Большое внимание исследователей направлено на изучение реализации естественных путей передачи HСV. Основным фактором передачи возбудителя является кровь или ее компоненты, в меньшей степени – другие биологические жидкости человека (сперма, вагинальный секрет, слезная жидкость, слюна и др.). Установлено, что инфицирующая доза HСV на 2–3 порядка выше, чем при ГВ; соответственно, вероятность инфицирования при контакте ниже. Однако большинство авторов указывают на возможность инфицирования ГС при гетеро- и гомосексуальных половых контактах – риск заражения среди постоянных гетеросексуальных партнеров, один из которых болен ХГС, составляет 1,5% (при отсутствии других факторов риска). К настоящему времени накоплено достаточно информации и о передаче ГС при бытовом общении в семье. По данным ВОЗ, вероятность инфицирования в семье может достигать 7%.

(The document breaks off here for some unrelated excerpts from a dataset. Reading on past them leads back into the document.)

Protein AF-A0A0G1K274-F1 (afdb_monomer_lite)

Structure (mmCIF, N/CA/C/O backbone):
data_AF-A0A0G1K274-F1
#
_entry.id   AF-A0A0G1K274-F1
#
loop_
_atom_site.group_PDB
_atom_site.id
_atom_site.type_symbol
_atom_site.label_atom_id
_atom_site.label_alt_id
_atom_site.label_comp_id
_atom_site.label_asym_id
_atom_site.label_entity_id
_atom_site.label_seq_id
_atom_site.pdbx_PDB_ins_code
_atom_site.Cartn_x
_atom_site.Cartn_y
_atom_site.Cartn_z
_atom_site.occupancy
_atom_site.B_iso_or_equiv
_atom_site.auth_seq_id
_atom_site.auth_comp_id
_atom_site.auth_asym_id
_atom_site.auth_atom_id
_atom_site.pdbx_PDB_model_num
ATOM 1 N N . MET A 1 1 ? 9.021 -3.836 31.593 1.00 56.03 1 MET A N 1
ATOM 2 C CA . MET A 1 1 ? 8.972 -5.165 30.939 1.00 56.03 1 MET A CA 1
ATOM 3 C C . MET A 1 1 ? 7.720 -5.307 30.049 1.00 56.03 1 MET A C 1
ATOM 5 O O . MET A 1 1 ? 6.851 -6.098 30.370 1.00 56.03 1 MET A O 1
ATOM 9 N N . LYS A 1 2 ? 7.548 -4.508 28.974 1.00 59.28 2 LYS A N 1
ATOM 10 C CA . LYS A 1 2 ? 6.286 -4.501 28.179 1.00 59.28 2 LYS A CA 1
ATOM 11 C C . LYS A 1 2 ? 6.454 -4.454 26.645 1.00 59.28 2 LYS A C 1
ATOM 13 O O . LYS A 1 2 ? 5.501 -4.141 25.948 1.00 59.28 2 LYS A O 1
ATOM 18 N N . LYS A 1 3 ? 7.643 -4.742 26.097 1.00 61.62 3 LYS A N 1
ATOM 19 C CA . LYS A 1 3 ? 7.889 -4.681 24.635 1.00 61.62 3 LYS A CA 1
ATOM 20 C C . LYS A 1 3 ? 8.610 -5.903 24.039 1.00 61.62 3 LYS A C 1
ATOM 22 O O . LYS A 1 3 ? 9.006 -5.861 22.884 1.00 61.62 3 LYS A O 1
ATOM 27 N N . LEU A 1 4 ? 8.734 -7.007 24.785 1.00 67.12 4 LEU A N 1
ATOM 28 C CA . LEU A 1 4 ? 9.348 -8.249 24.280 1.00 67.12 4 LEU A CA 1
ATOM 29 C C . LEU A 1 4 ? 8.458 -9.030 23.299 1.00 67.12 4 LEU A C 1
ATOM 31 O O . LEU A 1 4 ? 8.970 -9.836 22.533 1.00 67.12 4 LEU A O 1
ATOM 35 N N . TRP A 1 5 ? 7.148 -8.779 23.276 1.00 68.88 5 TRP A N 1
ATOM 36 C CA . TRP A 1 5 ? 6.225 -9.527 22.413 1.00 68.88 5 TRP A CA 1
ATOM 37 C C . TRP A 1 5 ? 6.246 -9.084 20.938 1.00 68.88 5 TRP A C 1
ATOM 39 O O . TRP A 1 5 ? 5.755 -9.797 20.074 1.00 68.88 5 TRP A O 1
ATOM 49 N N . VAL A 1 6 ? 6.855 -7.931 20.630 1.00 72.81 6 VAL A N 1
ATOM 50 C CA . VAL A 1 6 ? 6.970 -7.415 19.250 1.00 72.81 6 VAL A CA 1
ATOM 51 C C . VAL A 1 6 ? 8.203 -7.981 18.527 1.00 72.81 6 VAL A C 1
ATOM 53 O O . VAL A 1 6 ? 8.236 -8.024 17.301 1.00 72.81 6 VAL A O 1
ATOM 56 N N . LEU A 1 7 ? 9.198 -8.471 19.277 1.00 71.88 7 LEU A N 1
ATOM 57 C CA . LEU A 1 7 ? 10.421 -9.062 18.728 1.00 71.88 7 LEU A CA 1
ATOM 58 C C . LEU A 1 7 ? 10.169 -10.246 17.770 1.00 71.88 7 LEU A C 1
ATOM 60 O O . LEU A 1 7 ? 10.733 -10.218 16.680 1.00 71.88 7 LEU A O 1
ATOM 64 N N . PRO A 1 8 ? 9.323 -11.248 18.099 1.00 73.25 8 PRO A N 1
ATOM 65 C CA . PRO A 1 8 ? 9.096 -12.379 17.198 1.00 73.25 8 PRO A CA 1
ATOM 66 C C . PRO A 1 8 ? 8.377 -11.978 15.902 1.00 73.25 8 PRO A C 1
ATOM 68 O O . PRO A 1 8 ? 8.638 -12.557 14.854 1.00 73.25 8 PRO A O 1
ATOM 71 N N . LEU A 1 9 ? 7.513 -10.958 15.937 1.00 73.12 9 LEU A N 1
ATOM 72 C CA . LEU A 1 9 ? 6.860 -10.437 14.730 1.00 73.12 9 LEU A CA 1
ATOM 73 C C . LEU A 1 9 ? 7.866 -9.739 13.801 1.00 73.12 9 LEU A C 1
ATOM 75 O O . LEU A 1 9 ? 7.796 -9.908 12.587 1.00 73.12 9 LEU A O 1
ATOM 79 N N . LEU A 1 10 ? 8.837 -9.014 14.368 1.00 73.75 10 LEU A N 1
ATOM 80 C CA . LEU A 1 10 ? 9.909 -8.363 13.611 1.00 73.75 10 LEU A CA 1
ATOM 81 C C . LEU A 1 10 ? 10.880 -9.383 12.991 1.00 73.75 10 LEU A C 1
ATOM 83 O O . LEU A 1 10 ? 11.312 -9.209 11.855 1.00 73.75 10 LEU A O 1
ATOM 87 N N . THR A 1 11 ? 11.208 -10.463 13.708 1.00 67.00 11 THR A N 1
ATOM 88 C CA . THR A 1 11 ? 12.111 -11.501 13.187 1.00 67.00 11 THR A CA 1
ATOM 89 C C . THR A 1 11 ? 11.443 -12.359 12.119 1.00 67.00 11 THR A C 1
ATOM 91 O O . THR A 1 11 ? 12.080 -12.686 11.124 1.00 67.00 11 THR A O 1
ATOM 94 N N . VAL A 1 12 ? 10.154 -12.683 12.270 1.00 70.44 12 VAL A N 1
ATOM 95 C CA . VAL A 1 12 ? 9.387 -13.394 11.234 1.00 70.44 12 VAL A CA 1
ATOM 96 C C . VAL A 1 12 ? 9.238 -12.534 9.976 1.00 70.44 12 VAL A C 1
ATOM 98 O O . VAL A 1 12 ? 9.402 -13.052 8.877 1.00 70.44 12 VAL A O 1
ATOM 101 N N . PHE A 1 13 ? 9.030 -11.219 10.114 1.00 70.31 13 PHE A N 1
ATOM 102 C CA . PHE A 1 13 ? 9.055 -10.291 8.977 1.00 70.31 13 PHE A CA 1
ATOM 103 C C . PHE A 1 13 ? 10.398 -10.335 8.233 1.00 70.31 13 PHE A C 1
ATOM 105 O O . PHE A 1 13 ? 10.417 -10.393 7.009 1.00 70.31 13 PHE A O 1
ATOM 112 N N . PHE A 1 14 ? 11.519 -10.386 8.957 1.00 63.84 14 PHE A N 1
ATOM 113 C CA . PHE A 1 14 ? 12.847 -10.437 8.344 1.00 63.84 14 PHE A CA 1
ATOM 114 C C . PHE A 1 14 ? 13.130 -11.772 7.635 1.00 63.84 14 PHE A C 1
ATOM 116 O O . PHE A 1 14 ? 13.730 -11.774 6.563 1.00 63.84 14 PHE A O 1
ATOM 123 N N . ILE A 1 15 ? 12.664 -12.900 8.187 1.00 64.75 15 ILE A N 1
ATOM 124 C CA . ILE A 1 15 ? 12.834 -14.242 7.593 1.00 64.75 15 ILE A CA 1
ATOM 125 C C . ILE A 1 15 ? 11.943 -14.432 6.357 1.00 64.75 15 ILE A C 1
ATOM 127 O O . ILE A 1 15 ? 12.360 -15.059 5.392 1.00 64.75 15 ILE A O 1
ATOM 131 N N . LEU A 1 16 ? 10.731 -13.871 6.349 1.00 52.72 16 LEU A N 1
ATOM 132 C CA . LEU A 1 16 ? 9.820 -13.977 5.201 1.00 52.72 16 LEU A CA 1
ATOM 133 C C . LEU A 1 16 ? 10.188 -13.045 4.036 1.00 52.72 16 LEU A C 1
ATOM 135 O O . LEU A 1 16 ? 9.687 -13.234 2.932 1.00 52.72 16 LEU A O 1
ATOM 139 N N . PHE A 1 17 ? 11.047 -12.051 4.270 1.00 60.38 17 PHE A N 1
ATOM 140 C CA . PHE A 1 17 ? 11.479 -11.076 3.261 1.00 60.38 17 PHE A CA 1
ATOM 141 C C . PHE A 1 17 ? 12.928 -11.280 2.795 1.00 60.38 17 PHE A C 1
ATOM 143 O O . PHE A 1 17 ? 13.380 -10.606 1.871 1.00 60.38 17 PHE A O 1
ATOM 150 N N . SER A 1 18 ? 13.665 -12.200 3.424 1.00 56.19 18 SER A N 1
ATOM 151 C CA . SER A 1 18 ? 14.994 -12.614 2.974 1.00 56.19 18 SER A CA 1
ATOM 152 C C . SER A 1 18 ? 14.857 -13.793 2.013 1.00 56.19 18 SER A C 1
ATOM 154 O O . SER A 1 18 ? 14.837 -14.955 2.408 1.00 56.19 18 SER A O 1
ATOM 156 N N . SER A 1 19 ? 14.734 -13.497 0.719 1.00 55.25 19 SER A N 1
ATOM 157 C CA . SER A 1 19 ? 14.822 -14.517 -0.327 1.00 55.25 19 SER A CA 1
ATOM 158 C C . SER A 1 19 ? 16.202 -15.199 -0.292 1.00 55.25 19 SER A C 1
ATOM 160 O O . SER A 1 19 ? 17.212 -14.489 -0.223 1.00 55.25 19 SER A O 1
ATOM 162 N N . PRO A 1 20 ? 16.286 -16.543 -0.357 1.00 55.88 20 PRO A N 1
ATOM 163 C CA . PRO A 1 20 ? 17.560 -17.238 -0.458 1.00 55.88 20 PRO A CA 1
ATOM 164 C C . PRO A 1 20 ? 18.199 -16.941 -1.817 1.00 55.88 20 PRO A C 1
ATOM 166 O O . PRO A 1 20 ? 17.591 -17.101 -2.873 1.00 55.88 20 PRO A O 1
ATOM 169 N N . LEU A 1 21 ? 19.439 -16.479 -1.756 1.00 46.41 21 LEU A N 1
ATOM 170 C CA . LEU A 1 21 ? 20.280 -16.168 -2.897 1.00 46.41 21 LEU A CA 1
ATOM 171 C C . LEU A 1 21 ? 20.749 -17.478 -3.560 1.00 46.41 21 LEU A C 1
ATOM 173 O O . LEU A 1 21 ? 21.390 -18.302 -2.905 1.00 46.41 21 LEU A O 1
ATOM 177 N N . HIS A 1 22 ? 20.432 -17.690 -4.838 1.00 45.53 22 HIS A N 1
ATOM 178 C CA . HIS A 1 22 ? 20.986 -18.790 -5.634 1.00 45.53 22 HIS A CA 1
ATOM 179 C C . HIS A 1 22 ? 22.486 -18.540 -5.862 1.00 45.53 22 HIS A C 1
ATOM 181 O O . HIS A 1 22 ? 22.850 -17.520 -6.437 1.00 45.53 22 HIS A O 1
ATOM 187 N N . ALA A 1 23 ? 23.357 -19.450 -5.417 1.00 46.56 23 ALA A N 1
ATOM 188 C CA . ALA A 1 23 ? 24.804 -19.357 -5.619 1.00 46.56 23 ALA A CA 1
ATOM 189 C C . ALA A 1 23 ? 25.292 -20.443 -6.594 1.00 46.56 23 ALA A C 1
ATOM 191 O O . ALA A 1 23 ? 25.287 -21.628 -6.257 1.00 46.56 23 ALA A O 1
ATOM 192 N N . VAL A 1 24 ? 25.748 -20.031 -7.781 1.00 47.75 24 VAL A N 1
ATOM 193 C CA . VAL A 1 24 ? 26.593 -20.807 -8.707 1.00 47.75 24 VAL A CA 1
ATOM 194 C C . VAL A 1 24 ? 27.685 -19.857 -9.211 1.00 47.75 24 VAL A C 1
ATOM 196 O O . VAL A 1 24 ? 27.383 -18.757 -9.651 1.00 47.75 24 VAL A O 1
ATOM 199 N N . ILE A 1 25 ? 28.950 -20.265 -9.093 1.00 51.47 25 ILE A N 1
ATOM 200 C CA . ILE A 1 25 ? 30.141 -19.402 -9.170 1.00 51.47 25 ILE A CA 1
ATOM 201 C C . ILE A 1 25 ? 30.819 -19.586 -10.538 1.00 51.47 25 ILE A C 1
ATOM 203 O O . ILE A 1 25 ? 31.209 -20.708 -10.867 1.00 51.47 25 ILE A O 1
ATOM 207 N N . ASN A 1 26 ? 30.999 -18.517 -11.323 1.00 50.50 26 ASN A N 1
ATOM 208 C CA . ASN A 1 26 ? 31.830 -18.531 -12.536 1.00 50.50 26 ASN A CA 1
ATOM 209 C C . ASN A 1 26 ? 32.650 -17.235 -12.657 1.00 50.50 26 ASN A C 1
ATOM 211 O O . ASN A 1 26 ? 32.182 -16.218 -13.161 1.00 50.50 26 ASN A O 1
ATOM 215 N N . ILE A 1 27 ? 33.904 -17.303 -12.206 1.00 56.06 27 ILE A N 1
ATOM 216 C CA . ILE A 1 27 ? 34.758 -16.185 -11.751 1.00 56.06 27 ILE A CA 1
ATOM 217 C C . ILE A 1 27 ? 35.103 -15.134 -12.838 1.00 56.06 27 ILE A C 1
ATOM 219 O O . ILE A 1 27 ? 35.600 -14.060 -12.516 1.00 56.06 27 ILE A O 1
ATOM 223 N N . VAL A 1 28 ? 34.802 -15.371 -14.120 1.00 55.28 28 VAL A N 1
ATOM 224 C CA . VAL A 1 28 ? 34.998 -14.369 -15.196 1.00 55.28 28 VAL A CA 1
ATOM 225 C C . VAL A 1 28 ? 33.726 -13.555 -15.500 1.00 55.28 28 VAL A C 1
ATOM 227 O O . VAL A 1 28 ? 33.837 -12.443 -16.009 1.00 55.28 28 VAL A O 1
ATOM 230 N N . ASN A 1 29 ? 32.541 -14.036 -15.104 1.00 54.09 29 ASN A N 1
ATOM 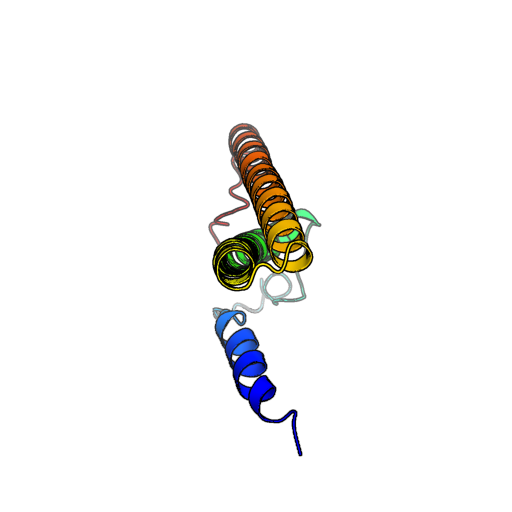231 C CA . ASN A 1 29 ? 31.276 -13.281 -15.153 1.00 54.09 29 ASN A CA 1
ATOM 232 C C . ASN A 1 29 ? 30.891 -12.677 -13.777 1.00 54.09 29 ASN A C 1
ATOM 234 O O . ASN A 1 29 ? 29.935 -11.923 -13.661 1.00 54.09 29 ASN A O 1
ATOM 238 N N . ASP A 1 30 ? 31.664 -12.959 -12.725 1.00 52.44 30 ASP A N 1
ATOM 239 C CA . ASP A 1 30 ? 31.283 -12.813 -11.307 1.00 52.44 30 ASP A CA 1
ATOM 240 C C . ASP A 1 30 ? 31.515 -11.414 -10.690 1.00 52.44 30 ASP A C 1
ATOM 242 O O . ASP A 1 30 ? 31.635 -11.260 -9.476 1.00 52.44 30 ASP A O 1
ATOM 246 N N . ILE A 1 31 ? 31.622 -10.365 -11.511 1.00 49.75 31 ILE A N 1
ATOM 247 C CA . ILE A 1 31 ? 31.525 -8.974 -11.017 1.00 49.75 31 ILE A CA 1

Передача вируса от инфицированной матери к ребенку возможна во время беременности и родов (риск 1-5%). Но вероятность инфицирования новорожденного значительно возрастает при высоких концентрациях НСV в сыворотке крови матери (7-12%), а также при наличии у нее ВИЧ-инфекции (14-16%). Исследования последних лет показали, что грудное вскармливание не влияет на частоту инфицирования детей [1, 10, 12].

По данным ВОЗ, около 150 млн. человек в мире инфицировано HCV, в странах Западной Европы, США на долю ГС приходиться 75-95% посттрансфузионных гепатитов. Среди больных, получавших в комплексном лечении инфузии крови, наиболее высокая инфицированность HCV регистрируется у больных гемофилией – в 45-80 %.

В России острый ГС у детей обнаруживается редко и составляет 0,55 случаев на 100 тыс. детского населения. В структуре всех острых гепатитов доля детей, больных острым ГС, в России составляет 1-2%. Среди них преобладают больные с безжелтушными формами ГС, соотношение желтушных и безжелтушных форм в детском возрасте составляет 1:10-15. Это в полной мере относится и к новорожденным, инфицированным ГС перинатально. В 90-95% случаев заболевание в раннем детском возрасте протекает в безжелтушной, субклинической и инаппарантной формах. Затяжной процесс может возникать на любом этапе болезни – и в желтушном, и в восстановительном периоде.

Одной из частых форм болезни является бессимптомная, с самого начала заболевания протекающая с умеренной гиперферментемией, сохраняющейся в дальнейшем в течение нескольких лет, то усиливаясь, то ослабевая. По данным всех исследователей частота хронизации HCV-инфекции высокая от 40-56% до 81% и более [13, 14, 17].